• **What to produce**:
Lines to restate from the data below: from the one containing "ATOM 42 C CA" to the one containing "ATOM 49 N N", both included. Give them again exactly, and only them.

Excerpts from a dataset
————
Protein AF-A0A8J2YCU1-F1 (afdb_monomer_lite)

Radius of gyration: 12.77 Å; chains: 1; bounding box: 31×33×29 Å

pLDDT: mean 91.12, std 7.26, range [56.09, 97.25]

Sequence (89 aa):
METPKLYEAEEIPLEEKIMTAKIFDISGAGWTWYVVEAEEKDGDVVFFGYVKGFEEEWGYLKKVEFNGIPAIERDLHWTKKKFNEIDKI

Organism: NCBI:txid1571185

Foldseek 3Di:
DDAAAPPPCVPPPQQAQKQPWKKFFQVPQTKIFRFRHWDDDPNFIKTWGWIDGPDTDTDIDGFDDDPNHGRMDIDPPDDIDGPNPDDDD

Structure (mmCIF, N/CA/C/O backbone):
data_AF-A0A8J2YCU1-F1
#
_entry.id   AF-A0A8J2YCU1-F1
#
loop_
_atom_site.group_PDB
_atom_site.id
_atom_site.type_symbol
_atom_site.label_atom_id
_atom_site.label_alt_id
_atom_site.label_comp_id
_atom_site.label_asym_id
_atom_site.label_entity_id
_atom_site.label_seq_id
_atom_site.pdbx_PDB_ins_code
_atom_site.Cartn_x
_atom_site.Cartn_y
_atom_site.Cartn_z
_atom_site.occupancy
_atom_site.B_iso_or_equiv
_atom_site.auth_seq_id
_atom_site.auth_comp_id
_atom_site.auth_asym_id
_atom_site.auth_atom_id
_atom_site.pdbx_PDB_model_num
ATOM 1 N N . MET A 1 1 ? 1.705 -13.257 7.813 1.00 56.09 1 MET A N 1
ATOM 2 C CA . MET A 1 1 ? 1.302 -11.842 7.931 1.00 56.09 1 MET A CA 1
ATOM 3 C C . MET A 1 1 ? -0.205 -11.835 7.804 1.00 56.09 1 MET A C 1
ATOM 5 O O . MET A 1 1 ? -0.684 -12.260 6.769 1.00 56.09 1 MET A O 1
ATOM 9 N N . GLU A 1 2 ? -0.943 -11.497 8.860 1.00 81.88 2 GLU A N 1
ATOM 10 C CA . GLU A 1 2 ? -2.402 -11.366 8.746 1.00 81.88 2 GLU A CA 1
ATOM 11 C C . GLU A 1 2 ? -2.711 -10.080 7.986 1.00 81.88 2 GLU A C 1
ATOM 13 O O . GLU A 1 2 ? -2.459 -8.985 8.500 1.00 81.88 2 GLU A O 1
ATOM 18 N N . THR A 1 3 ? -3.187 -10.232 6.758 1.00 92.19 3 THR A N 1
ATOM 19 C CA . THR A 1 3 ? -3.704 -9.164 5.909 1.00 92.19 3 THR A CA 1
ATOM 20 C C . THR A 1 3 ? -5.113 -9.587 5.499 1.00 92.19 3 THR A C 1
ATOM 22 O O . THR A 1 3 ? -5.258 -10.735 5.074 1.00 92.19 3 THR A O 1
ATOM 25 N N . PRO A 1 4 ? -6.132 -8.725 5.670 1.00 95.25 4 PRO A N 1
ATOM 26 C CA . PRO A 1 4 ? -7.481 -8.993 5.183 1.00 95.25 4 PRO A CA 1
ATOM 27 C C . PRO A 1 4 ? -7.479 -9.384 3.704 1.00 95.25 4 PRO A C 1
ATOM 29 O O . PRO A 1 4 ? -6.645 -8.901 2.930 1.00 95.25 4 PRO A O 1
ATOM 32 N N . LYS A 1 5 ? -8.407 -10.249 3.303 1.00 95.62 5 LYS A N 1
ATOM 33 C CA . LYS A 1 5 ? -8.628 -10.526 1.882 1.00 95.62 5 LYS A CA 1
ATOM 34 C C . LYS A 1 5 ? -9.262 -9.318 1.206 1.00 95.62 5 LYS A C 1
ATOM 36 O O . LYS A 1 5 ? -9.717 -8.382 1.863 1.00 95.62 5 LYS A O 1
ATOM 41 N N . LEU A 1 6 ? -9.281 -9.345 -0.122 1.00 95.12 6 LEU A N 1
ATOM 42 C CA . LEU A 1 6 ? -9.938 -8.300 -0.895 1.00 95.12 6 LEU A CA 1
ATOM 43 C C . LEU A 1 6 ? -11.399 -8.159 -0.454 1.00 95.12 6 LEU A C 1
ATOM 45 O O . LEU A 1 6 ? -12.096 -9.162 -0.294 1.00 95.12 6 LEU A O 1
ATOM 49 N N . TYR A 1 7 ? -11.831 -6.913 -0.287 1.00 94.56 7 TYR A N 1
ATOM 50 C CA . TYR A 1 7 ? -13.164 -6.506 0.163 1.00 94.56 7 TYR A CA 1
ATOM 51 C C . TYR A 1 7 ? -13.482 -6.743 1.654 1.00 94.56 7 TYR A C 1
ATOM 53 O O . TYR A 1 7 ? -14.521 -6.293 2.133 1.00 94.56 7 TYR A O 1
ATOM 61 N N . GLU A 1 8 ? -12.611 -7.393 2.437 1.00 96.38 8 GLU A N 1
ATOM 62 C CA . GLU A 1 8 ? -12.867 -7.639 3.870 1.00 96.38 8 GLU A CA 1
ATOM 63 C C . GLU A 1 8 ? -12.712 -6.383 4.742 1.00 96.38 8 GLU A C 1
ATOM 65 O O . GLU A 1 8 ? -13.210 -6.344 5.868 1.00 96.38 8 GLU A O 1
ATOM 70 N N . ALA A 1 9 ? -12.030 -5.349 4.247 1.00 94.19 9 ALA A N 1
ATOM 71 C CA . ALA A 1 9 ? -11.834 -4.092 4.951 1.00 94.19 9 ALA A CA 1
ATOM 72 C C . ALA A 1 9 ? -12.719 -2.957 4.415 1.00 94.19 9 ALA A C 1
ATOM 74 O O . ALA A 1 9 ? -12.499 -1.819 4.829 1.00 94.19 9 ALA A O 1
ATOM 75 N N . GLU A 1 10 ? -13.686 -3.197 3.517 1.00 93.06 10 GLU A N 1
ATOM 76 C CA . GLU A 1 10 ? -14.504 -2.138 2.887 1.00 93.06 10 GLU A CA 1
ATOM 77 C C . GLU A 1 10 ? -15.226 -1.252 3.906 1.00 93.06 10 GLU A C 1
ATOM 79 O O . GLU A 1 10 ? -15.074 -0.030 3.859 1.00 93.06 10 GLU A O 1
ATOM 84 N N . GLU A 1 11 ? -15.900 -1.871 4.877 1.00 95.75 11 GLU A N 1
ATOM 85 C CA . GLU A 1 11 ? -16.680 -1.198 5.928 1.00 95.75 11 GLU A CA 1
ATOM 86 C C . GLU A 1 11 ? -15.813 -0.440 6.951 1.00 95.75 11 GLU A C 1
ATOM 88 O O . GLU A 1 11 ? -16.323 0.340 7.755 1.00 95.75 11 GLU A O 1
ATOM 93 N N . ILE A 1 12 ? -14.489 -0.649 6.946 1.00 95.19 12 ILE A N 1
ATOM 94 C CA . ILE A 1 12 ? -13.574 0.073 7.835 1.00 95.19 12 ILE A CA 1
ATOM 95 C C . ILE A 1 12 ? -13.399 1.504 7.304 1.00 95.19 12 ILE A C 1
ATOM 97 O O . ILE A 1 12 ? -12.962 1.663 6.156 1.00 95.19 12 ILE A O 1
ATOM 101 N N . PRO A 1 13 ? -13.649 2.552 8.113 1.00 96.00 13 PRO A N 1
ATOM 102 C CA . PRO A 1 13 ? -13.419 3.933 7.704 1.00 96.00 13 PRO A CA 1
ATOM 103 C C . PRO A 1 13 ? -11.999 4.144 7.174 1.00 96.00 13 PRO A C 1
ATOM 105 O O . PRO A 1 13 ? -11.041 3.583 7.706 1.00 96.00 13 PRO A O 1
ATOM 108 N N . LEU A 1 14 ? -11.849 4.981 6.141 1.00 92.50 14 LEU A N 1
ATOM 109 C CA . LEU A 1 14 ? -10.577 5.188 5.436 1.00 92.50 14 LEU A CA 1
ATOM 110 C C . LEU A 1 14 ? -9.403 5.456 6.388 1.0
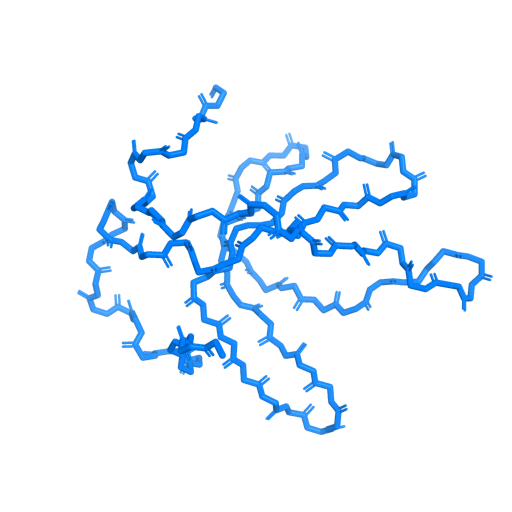0 92.50 14 LEU A C 1
ATOM 112 O O . LEU A 1 14 ? -8.342 4.858 6.251 1.00 92.50 14 LEU A O 1
ATOM 116 N N . GLU A 1 15 ? -9.613 6.329 7.374 1.00 92.81 15 GLU A N 1
ATOM 117 C CA . GLU A 1 15 ? -8.609 6.737 8.361 1.00 92.81 15 GLU A CA 1
ATOM 118 C C . GLU A 1 15 ? -8.179 5.610 9.304 1.00 92.81 15 GLU A C 1
ATOM 120 O O . GLU A 1 15 ? -7.070 5.642 9.836 1.00 92.81 15 GLU A O 1
ATOM 125 N N . GLU A 1 16 ? -9.033 4.605 9.488 1.00 95.38 16 GLU A N 1
ATOM 126 C CA . GLU A 1 16 ? -8.814 3.474 10.386 1.00 95.38 16 GLU A CA 1
ATOM 127 C C . GLU A 1 16 ? -8.286 2.232 9.671 1.00 95.38 16 GLU A C 1
ATOM 129 O O . GLU A 1 16 ? -7.854 1.288 10.339 1.00 95.38 16 GLU A O 1
ATOM 134 N N . LYS A 1 17 ? -8.274 2.227 8.330 1.00 96.44 17 LYS A N 1
ATOM 135 C CA . LYS A 1 17 ? -7.708 1.120 7.555 1.00 96.44 17 LYS A CA 1
ATOM 136 C C . LYS A 1 17 ? -6.254 0.891 7.972 1.00 96.44 17 LYS A C 1
ATOM 138 O O . LYS A 1 17 ? -5.457 1.827 8.060 1.00 96.44 17 LYS A O 1
ATOM 143 N N . ILE A 1 18 ? -5.908 -0.369 8.235 1.00 97.00 18 ILE A N 1
ATOM 144 C CA . ILE A 1 18 ? -4.578 -0.766 8.706 1.00 97.00 18 ILE A CA 1
ATOM 145 C C . ILE A 1 18 ? -3.674 -1.044 7.508 1.00 97.00 18 ILE A C 1
ATOM 147 O O . ILE A 1 18 ? -3.932 -1.949 6.721 1.00 97.00 18 ILE A O 1
ATOM 151 N N . MET A 1 19 ? -2.579 -0.295 7.402 1.00 96.50 19 MET A N 1
ATOM 152 C CA . MET A 1 19 ? -1.533 -0.509 6.409 1.00 96.50 19 MET A CA 1
ATOM 153 C C . MET A 1 19 ? -0.667 -1.686 6.857 1.00 96.50 19 MET A C 1
ATOM 155 O O . MET A 1 19 ? 0.214 -1.560 7.712 1.00 96.50 19 MET A O 1
ATOM 159 N N . THR A 1 20 ? -0.942 -2.862 6.313 1.00 96.56 20 THR A N 1
ATOM 160 C CA . THR A 1 20 ? -0.
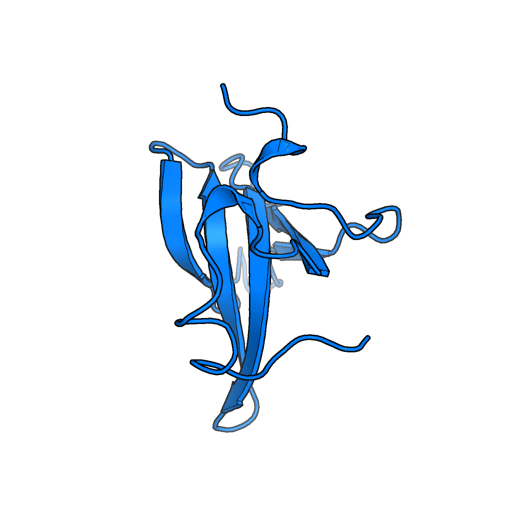331 -4.129 6.717 1.00 96.56 20 THR A CA 1
ATOM 161 C C . THR A 1 20 ? 1.071 -4.341 6.139 1.00 96.56 20 THR A C 1
ATOM 163 O O . THR A 1 20 ? 1.903 -4.970 6.794 1.00 96.56 20 THR A O 1
ATOM 166 N N . ALA A 1 21 ? 1.353 -3.789 4.956 1.00 95.50 21 ALA A N 1
ATOM 167 C CA . ALA A 1 21 ? 2.675 -3.756 4.326 1.00 95.50 21 ALA A CA 1
ATOM 168 C C . ALA A 1 21 ? 2.936 -2.402 3.674 1.00 95.50 21 ALA A C 1
ATOM 170 O O . ALA A 1 21 ? 2.009 -1.687 3.301 1.00 95.50 21 ALA A O 1
ATOM 171 N N . LYS A 1 22 ? 4.220 -2.120 3.466 1.00 95.44 22 LYS A N 1
ATOM 172 C CA . LYS A 1 22 ? 4.701 -1.102 2.543 1.00 95.44 22 LYS A CA 1
ATOM 173 C C . LYS A 1 22 ? 5.530 -1.784 1.461 1.00 95.44 22 LYS A C 1
ATOM 175 O O . LYS A 1 22 ? 6.407 -2.595 1.764 1.00 95.44 22 LYS A O 1
ATOM 180 N N . ILE A 1 23 ? 5.220 -1.463 0.217 1.00 94.69 23 ILE A N 1
ATOM 181 C CA . ILE A 1 23 ? 5.902 -1.928 -0.987 1.00 94.69 23 ILE A CA 1
ATOM 182 C C . ILE A 1 23 ? 6.377 -0.683 -1.729 1.00 94.69 23 ILE A C 1
ATOM 184 O O . ILE A 1 23 ? 5.681 0.328 -1.726 1.00 94.69 23 ILE A O 1
ATOM 188 N N . PHE A 1 24 ? 7.552 -0.721 -2.335 1.00 93.50 24 PHE A N 1
ATOM 189 C CA . PHE A 1 24 ? 8.078 0.411 -3.090 1.00 93.50 24 PHE A CA 1
ATOM 190 C C . PHE A 1 24 ? 8.732 -0.052 -4.384 1.00 93.50 24 PHE A C 1
ATOM 192 O O . PHE A 1 24 ? 9.222 -1.178 -4.487 1.00 93.50 24 PHE A O 1
ATOM 199 N N . ASP A 1 25 ? 8.684 0.826 -5.377 1.00 92.81 25 ASP A N 1
ATOM 200 C CA . ASP A 1 25 ? 9.330 0.629 -6.662 1.00 92.81 25 ASP A CA 1
ATOM 201 C C . ASP A 1 25 ? 10.841 0.863 -6.538 1.00 92.81 25 ASP A C 1
ATOM 203 O O . ASP A 1 25 ? 11.289 1.865 -5.976 1.00 92.81 25 ASP A O 1
ATOM 207 N N . ILE A 1 26 ? 11.616 -0.058 -7.104 1.00 91.88 26 ILE A N 1
ATOM 208 C CA . ILE A 1 26 ? 13.078 0.012 -7.185 1.00 91.88 26 ILE A CA 1
ATOM 209 C C . ILE A 1 26 ? 13.571 0.362 -8.597 1.00 91.88 26 ILE A C 1
ATOM 211 O O . ILE A 1 26 ? 14.775 0.514 -8.795 1.00 91.88 26 ILE A O 1
ATOM 215 N N . SER A 1 27 ? 12.675 0.515 -9.585 1.00 90.88 27 SER A N 1
ATOM 216 C CA . SER A 1 27 ? 13.050 0.940 -10.945 1.00 90.88 27 SER A CA 1
ATOM 217 C C . SER A 1 27 ? 13.417 2.425 -11.041 1.00 90.88 27 SER A C 1
ATOM 219 O O . SER A 1 27 ? 14.045 2.842 -12.014 1.00 90.88 27 SER A O 1
ATOM 221 N N . GLY A 1 28 ? 13.075 3.214 -10.016 1.00 84.12 28 GLY A N 1
ATOM 222 C CA . GLY A 1 28 ? 13.394 4.640 -9.922 1.00 84.12 28 GLY A CA 1
ATOM 223 C C . GLY A 1 28 ? 12.222 5.560 -10.257 1.00 84.12 28 GLY A C 1
ATOM 224 O O . GLY A 1 28 ? 12.399 6.776 -10.281 1.00 84.12 28 GLY A O 1
ATOM 225 N N . ALA A 1 29 ? 11.023 5.013 -10.473 1.00 87.00 29 ALA A N 1
ATOM 226 C CA . ALA A 1 29 ? 9.807 5.797 -10.651 1.00 87.00 29 ALA A CA 1
ATOM 227 C C . ALA A 1 29 ? 9.302 6.399 -9.324 1.00 87.00 29 ALA A C 1
ATOM 229 O O . ALA A 1 29 ? 8.468 7.301 -9.344 1.00 87.00 29 ALA A O 1
ATOM 230 N N . GLY A 1 30 ? 9.798 5.918 -8.176 1.00 89.38 30 GLY A N 1
ATOM 231 C CA . GLY A 1 30 ? 9.535 6.509 -6.857 1.00 89.38 30 GLY A CA 1
ATOM 232 C C . GLY A 1 30 ? 8.167 6.166 -6.266 1.00 89.38 30 GLY A C 1
ATOM 233 O O . GLY A 1 30 ? 7.713 6.831 -5.338 1.00 89.38 30 GLY A O 1
ATOM 234 N N . TRP A 1 31 ? 7.505 5.133 -6.784 1.00 92.56 31 TRP A N 1
ATOM 235 C CA . TRP A 1 31 ? 6.181 4.734 -6.322 1.00 92.56 31 TRP A CA 1
ATOM 236 C C . TRP A 1 31 ? 6.253 3.975 -4.995 1.00 92.56 31 TRP A C 1
ATOM 238 O O . TRP A 1 31 ? 7.148 3.160 -4.770 1.00 92.56 31 TRP A O 1
ATOM 248 N N . THR A 1 32 ? 5.287 4.219 -4.114 1.00 94.62 32 THR A N 1
ATOM 249 C CA . THR A 1 32 ? 5.112 3.496 -2.850 1.00 94.62 32 THR A CA 1
ATOM 250 C C . THR A 1 32 ? 3.658 3.076 -2.689 1.00 94.62 32 THR A C 1
ATOM 252 O O . THR A 1 32 ? 2.749 3.880 -2.863 1.00 94.62 32 THR A O 1
ATOM 255 N N . TRP A 1 33 ? 3.435 1.831 -2.289 1.00 95.00 33 TRP A N 1
ATOM 256 C CA . TRP A 1 33 ? 2.127 1.262 -2.000 1.00 95.00 33 TRP A CA 1
ATOM 257 C C . TRP A 1 33 ? 2.048 0.847 -0.536 1.00 95.00 33 TRP A C 1
ATOM 259 O O . TRP A 1 33 ? 2.931 0.161 -0.020 1.00 95.00 33 TRP A O 1
ATOM 269 N N . TYR A 1 34 ? 0.961 1.219 0.127 1.00 96.12 34 TYR A N 1
ATOM 270 C CA . TYR A 1 34 ? 0.626 0.797 1.479 1.00 96.12 34 TYR A CA 1
ATOM 271 C C . TYR A 1 34 ? -0.562 -0.158 1.410 1.00 96.12 34 TYR A C 1
ATOM 273 O O . TYR A 1 34 ? -1.671 0.239 1.064 1.00 96.12 34 TYR A O 1
ATOM 281 N N . VAL A 1 35 ? -0.319 -1.432 1.706 1.00 96.44 35 VAL A N 1
ATOM 282 C CA . VAL A 1 35 ? -1.266 -2.531 1.487 1.00 96.44 35 VAL A CA 1
ATOM 283 C C . VAL A 1 35 ? -2.263 -2.621 2.634 1.00 96.44 35 VAL A C 1
ATOM 285 O O . VAL A 1 35 ? -1.854 -2.787 3.783 1.00 96.44 35 VAL A O 1
ATOM 288 N N . VAL A 1 36 ? -3.556 -2.622 2.328 1.00 97.25 36 VAL A N 1
ATOM 289 C CA . VAL A 1 36 ? -4.628 -2.920 3.292 1.00 97.25 36 VAL A CA 1
ATOM 290 C C . VAL A 1 36 ? -5.108 -4.350 3.145 1.00 97.25 36 VAL A C 1
ATOM 292 O O . VAL A 1 36 ? -5.277 -5.029 4.151 1.00 97.25 36 VAL A O 1
ATOM 295 N N . GLU A 1 37 ? -5.262 -4.814 1.909 1.00 97.00 37 GLU A N 1
ATOM 296 C CA . GLU A 1 37 ? -5.812 -6.130 1.598 1.00 97.00 37 GLU A CA 1
ATOM 297 C C . GLU A 1 37 ? -4.899 -6.883 0.630 1.00 97.00 37 GLU A C 1
ATOM 299 O O . GLU A 1 37 ? -4.206 -6.278 -0.193 1.00 97.00 37 GLU A O 1
ATOM 304 N N . ALA A 1 38 ? -4.896 -8.210 0.726 1.00 94.62 38 ALA A N 1
ATOM 305 C CA . ALA A 1 38 ? -4.120 -9.083 -0.139 1.00 94.62 38 ALA A CA 1
ATOM 306 C C . ALA A 1 38 ? -4.845 -10.413 -0.346 1.00 94.62 38 ALA A C 1
ATOM 308 O O . ALA A 1 38 ? -5.299 -11.036 0.612 1.00 94.62 38 ALA A O 1
ATOM 309 N N . GLU A 1 39 ? -4.907 -10.883 -1.587 1.00 94.69 39 GLU A N 1
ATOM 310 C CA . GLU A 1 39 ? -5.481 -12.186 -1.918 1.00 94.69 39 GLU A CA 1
————
• **Output of the exercise**:
ATOM 42 C CA . LEU A 1 6 ? -9.938 -8.300 -0.895 1.00 95.12 6 LEU A CA 1
ATOM 43 C C . LEU A 1 6 ? -11.399 -8.159 -0.454 1.00 95.12 6 LEU A C 1
ATOM 45 O O . LEU A 1 6 ? -12.096 -9.162 -0.294 1.00 95.12 6 LEU A O 1
ATOM 49 N N . TYR A 1 7 ? -11.831 -6.913 -0.287 1.00 94.56 7 TYR A N 1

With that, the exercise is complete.